▶ _Task goal_
In the records below, find each line that holds "PTPase" and return it.

START Information

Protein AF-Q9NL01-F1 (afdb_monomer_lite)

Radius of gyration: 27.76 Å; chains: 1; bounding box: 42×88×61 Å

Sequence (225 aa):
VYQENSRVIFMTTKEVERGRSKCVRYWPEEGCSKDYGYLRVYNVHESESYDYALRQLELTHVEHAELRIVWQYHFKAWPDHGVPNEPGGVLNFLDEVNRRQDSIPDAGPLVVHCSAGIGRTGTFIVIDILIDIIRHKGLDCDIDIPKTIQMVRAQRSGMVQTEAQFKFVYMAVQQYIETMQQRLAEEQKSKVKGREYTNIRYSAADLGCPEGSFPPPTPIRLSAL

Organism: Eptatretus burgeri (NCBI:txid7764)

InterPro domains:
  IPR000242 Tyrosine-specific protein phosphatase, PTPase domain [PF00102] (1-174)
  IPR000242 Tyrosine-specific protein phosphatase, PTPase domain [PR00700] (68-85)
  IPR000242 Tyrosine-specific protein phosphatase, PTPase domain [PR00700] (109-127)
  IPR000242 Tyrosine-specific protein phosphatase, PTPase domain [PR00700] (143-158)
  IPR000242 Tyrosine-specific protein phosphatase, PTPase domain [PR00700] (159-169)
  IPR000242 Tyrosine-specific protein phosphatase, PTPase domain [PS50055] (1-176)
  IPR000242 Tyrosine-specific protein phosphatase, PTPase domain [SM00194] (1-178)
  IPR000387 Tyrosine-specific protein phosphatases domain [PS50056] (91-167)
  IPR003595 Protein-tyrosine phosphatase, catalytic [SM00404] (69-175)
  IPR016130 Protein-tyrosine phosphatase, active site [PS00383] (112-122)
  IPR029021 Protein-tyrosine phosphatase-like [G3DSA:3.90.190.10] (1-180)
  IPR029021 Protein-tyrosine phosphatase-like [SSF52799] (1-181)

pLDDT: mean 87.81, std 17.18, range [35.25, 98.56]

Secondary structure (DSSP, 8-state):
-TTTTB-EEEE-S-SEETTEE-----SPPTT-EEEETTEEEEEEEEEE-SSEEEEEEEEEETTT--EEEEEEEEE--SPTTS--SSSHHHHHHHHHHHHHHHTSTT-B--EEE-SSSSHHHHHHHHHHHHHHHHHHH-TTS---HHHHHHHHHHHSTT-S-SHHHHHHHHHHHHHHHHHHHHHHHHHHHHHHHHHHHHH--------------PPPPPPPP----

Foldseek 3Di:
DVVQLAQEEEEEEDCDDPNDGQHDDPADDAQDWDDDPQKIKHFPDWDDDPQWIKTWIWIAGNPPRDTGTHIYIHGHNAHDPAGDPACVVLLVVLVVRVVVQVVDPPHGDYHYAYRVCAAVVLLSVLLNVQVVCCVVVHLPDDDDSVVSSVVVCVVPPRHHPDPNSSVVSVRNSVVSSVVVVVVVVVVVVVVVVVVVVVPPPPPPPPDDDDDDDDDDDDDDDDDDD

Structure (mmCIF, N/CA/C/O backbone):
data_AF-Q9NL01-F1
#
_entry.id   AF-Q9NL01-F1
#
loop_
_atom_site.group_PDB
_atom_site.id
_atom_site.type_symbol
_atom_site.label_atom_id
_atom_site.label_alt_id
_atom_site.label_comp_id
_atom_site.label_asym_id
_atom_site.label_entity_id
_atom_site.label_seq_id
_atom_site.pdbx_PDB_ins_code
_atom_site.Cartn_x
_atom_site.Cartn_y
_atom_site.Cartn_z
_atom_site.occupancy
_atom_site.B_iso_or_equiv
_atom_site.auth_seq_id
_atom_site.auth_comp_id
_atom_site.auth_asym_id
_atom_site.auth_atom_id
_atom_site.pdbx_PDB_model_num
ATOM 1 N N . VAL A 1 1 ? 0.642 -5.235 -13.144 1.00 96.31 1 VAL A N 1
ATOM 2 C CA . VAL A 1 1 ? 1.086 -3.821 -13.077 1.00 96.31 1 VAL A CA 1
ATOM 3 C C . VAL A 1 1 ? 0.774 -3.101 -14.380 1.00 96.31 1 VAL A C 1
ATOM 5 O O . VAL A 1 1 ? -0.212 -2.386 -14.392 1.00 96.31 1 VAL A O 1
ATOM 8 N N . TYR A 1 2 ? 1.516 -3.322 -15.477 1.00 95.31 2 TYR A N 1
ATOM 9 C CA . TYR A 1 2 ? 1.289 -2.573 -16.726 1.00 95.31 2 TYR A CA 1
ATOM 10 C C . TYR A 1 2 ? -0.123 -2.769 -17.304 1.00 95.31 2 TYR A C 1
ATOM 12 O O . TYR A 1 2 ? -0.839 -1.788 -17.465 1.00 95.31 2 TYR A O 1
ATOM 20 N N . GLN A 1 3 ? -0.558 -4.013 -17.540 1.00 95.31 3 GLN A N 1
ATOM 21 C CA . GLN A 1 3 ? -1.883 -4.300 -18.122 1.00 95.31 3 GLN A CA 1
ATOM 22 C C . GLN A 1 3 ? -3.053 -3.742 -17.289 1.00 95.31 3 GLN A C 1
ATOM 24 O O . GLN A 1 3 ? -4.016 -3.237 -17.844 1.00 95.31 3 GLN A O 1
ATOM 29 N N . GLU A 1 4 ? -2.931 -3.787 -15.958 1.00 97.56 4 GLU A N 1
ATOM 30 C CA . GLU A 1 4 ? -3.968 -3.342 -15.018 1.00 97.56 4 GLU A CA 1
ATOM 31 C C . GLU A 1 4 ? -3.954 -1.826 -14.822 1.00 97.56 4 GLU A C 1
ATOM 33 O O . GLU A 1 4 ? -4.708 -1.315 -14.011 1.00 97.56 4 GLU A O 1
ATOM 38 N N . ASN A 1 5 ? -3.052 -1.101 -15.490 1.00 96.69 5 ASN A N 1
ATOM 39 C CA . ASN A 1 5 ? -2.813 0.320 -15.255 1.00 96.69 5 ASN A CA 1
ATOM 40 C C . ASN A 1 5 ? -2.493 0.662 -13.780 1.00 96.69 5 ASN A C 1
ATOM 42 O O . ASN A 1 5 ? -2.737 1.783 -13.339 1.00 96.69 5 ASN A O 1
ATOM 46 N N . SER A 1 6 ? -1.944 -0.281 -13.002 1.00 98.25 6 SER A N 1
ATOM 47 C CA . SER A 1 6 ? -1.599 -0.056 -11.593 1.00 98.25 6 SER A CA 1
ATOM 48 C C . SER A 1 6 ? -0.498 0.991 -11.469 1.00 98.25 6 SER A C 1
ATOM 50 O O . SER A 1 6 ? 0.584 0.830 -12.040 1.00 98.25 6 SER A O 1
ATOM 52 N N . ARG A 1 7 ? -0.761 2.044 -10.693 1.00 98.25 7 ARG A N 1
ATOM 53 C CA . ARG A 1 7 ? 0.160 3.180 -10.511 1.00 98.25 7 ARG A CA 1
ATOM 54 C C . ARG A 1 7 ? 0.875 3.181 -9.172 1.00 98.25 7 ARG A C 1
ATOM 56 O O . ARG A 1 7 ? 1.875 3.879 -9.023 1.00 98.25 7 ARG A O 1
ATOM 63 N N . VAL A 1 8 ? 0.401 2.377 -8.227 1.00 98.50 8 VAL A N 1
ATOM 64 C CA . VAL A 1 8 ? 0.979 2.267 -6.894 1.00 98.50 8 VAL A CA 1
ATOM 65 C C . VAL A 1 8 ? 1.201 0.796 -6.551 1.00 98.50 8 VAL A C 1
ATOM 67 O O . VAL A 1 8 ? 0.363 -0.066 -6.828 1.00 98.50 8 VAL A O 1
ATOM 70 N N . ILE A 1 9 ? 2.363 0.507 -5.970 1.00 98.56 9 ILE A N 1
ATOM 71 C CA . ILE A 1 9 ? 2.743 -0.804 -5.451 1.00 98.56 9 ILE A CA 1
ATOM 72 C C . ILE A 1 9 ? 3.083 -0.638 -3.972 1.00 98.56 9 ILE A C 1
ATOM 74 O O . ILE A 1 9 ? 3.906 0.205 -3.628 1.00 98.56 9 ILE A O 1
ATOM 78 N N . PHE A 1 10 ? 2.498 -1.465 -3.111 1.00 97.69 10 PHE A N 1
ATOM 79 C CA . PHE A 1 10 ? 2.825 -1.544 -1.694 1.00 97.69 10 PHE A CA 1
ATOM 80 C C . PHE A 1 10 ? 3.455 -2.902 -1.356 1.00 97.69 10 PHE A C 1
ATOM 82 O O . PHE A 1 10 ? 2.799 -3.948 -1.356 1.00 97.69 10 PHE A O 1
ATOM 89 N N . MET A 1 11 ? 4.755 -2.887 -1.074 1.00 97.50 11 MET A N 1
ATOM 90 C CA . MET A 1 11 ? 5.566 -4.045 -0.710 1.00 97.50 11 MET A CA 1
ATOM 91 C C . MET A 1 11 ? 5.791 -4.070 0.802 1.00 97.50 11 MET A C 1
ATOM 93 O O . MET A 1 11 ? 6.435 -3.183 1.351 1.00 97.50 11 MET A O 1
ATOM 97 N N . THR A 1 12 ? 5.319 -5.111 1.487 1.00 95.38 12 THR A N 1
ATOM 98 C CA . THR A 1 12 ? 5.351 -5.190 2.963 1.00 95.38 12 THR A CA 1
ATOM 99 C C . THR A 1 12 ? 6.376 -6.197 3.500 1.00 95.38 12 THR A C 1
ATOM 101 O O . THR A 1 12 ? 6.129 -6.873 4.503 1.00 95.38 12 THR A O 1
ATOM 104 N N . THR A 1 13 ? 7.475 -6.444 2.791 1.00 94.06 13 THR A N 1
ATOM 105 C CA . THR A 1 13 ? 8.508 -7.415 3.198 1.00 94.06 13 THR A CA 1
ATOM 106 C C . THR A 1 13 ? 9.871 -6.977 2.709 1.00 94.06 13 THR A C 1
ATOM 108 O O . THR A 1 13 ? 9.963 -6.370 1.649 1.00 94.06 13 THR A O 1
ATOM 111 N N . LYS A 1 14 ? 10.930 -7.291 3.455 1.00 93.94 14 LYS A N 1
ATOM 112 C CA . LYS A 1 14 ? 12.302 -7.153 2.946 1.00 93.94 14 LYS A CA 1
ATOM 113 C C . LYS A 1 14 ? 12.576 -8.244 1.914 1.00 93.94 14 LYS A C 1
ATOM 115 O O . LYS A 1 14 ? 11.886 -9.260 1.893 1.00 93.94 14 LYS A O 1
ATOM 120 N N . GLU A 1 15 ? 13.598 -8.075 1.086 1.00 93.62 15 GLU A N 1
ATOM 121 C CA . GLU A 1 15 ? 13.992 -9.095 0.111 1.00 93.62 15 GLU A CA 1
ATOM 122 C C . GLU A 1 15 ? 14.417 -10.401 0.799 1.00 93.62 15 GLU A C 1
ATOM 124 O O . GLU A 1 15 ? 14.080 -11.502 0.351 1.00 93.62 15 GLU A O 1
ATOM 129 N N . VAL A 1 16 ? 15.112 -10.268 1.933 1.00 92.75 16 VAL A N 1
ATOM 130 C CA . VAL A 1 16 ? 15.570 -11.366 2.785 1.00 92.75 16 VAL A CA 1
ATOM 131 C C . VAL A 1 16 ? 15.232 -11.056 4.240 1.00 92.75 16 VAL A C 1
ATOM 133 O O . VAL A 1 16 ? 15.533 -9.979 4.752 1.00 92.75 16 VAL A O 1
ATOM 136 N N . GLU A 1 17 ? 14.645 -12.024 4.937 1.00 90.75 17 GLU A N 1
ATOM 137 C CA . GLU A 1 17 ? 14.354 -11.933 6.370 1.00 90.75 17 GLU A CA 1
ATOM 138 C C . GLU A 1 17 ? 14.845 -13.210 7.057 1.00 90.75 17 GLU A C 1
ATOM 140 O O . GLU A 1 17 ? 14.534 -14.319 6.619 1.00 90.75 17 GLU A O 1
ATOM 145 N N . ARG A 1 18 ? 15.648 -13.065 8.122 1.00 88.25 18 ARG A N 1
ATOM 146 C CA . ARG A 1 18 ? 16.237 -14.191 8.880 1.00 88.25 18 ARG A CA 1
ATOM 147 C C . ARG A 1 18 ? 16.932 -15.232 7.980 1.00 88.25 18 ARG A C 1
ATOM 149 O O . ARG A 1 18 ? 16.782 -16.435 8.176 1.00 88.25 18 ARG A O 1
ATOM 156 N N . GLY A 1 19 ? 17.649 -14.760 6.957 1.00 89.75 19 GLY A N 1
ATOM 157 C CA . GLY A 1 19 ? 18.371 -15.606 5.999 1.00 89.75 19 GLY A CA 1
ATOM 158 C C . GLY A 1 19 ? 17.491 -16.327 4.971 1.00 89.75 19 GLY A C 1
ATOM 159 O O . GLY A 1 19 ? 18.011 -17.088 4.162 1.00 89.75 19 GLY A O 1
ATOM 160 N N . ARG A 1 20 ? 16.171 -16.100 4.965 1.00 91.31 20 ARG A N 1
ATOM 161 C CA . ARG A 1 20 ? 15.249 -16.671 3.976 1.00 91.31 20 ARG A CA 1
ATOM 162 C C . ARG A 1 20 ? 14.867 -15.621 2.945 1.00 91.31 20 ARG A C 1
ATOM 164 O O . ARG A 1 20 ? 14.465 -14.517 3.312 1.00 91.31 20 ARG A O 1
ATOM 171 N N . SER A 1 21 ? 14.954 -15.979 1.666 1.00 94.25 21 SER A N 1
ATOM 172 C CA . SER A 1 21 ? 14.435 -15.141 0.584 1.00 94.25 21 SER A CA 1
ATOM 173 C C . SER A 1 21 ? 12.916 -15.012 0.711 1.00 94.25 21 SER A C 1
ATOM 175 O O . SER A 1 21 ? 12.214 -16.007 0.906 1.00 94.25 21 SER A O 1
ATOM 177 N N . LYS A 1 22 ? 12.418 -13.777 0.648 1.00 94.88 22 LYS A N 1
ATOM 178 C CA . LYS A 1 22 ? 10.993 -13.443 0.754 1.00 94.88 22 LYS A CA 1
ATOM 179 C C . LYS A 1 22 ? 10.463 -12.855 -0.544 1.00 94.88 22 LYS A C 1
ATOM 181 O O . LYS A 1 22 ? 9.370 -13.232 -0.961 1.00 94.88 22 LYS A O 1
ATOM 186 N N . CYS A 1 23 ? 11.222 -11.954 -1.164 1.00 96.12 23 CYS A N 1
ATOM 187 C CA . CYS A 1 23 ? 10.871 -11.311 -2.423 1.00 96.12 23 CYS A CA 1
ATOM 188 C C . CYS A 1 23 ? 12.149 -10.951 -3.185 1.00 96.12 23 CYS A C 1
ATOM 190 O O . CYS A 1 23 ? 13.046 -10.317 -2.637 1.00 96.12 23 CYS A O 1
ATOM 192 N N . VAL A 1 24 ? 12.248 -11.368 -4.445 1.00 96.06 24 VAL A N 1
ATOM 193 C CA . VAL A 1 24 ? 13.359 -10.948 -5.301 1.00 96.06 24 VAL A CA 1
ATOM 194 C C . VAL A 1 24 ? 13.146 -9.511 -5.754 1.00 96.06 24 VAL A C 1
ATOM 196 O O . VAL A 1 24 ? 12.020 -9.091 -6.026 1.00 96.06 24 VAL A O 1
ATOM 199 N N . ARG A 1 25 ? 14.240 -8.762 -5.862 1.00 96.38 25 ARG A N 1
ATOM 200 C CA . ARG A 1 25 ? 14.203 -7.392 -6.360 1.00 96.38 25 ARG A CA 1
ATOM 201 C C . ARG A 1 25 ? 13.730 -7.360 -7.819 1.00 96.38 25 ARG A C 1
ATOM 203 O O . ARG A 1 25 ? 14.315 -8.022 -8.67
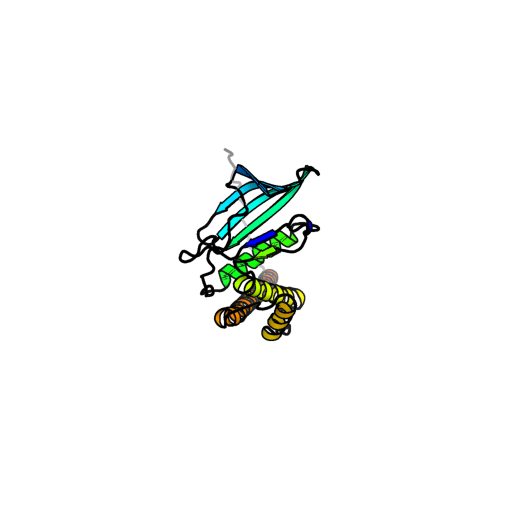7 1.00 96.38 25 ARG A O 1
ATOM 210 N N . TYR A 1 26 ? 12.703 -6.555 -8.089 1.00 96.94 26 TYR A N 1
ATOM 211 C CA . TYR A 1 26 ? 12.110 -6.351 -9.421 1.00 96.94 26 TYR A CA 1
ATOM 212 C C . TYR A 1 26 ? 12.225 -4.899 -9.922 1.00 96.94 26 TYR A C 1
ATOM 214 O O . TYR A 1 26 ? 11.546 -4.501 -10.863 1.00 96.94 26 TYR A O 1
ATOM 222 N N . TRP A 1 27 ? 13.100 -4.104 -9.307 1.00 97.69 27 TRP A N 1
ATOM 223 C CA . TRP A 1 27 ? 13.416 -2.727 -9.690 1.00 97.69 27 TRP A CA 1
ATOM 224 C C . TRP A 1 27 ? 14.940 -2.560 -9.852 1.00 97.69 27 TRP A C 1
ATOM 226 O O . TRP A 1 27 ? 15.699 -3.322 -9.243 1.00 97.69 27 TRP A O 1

END Information

▶ _Solution for this problem_
  IPR000242 Tyrosine-specific protein phosphatase, PTPase domain [PF00102] (1-174)
  IPR000242 Tyrosine-specific protein phosphatase, PTPase domain [PR00700] (68-85)
  IPR000242 Tyrosine-specific protein phosphatase, PTPase domain [PR00700] (109-127)
  IPR000242 Tyrosine-specific protein phosphatase, PTPase domain [PR00700] (143-158)
  IPR000242 Tyrosine-specific protein phosphatase, PTPase domain [PR00700] (159-169)
  IPR000242 Tyrosine-specific protein phosphatase, PTPase domain [PS50055] (1-176)
  IPR000242 Tyrosine-specific protein phosphatase, PTPase domain [SM00194] (1-178)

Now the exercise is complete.